_Listed entries_
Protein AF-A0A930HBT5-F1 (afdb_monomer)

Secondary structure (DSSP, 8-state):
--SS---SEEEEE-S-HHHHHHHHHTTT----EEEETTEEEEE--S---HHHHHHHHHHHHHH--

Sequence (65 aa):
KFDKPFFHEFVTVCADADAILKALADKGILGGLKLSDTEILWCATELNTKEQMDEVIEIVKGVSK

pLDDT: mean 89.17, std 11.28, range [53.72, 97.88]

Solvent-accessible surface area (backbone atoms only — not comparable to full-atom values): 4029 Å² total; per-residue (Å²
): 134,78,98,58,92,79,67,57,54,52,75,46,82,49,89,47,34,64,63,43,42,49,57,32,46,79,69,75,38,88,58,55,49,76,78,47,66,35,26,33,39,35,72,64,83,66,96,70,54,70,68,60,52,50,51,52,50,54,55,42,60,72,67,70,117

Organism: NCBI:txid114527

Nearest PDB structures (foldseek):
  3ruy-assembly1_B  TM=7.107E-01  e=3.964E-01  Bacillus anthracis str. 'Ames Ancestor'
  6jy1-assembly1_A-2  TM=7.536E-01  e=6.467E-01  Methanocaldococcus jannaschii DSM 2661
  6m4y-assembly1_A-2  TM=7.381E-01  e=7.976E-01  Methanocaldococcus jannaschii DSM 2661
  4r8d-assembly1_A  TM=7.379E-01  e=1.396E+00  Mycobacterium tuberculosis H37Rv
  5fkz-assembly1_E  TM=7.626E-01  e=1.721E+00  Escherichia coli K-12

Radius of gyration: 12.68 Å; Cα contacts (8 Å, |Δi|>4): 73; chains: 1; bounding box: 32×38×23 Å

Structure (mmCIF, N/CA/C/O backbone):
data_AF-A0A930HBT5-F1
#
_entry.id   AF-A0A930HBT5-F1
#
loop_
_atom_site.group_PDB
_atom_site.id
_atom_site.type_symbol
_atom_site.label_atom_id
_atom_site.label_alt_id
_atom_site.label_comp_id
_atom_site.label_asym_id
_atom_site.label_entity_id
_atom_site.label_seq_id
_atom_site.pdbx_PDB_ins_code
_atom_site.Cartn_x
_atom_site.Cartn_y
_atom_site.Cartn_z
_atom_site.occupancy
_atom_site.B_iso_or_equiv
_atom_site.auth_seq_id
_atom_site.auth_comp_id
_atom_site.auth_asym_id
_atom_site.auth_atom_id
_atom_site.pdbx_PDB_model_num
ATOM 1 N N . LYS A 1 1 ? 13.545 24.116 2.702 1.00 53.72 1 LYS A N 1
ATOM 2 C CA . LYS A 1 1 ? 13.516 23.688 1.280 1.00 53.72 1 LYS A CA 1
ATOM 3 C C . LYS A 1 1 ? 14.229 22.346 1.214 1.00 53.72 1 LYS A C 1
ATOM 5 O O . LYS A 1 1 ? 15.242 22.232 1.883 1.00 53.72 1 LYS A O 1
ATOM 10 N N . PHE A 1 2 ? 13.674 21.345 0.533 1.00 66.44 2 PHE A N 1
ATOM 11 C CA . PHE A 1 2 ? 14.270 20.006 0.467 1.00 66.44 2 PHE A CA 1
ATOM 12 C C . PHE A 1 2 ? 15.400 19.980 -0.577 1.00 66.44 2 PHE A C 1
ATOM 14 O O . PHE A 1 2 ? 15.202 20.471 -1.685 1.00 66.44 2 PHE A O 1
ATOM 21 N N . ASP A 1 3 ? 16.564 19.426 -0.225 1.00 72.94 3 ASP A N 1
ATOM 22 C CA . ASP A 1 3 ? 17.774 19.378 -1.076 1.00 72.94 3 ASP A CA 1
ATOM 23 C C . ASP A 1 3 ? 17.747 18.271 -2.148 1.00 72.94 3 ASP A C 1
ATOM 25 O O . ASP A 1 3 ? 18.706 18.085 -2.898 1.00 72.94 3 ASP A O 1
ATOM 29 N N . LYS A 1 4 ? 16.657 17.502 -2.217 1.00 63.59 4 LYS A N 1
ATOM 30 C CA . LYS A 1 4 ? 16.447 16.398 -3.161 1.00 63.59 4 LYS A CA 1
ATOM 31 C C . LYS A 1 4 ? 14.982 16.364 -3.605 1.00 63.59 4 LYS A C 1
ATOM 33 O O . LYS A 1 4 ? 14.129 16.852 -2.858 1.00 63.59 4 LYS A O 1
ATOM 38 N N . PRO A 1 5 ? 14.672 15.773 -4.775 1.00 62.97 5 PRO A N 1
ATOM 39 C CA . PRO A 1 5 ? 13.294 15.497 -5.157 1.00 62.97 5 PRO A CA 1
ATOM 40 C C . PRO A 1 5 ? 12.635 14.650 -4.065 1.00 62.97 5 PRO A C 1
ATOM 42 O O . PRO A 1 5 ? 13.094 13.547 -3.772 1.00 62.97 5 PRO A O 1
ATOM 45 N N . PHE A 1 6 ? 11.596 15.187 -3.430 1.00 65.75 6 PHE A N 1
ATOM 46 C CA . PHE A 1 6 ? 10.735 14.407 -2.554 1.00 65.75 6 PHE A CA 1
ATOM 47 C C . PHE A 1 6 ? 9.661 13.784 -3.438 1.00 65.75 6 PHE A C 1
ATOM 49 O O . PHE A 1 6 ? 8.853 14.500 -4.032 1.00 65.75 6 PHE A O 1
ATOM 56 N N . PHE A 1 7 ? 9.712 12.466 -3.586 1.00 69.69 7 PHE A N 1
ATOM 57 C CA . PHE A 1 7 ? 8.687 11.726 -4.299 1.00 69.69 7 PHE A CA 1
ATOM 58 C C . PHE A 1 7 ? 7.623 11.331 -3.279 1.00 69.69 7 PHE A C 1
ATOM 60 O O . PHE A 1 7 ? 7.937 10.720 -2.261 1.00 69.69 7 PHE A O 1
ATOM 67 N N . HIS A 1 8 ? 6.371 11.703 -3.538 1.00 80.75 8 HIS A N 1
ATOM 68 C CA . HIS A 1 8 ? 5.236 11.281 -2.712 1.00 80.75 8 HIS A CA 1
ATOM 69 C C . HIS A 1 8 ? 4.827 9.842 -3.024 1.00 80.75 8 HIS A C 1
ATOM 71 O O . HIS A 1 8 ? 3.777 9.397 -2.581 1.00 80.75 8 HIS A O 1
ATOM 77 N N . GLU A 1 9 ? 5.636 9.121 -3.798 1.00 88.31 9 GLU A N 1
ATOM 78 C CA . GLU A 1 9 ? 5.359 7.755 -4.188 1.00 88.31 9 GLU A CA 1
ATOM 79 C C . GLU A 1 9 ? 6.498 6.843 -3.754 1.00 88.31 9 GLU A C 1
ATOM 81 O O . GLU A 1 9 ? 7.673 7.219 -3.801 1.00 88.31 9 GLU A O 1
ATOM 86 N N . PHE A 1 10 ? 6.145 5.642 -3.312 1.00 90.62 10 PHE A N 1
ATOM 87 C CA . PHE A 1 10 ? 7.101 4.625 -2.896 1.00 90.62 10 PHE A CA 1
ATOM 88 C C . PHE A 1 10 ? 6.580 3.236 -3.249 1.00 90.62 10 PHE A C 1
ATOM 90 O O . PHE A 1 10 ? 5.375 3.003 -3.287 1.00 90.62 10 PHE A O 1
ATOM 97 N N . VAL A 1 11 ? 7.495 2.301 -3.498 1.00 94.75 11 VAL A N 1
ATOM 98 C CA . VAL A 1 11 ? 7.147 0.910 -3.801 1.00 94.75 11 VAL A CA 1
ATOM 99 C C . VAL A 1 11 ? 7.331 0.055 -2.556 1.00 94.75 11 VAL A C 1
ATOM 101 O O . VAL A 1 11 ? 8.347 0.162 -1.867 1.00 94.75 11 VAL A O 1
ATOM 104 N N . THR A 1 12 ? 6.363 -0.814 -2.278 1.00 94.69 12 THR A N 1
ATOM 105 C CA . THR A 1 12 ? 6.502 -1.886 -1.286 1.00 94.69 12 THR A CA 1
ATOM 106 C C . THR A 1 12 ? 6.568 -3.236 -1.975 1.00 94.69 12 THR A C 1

_Action item_
What lines in the data above carry "jannaschii"? Return them all.

_Answer section_
  6jy1-assembly1_A-2  TM=7.536E-01  e=6.467E-01  Methanocaldococcus jannaschii DSM 2661
  6m4y-assembly1_A-2  TM=7.381E-01  e=7.976E-01  Methanocaldococcus jannaschii DSM 2661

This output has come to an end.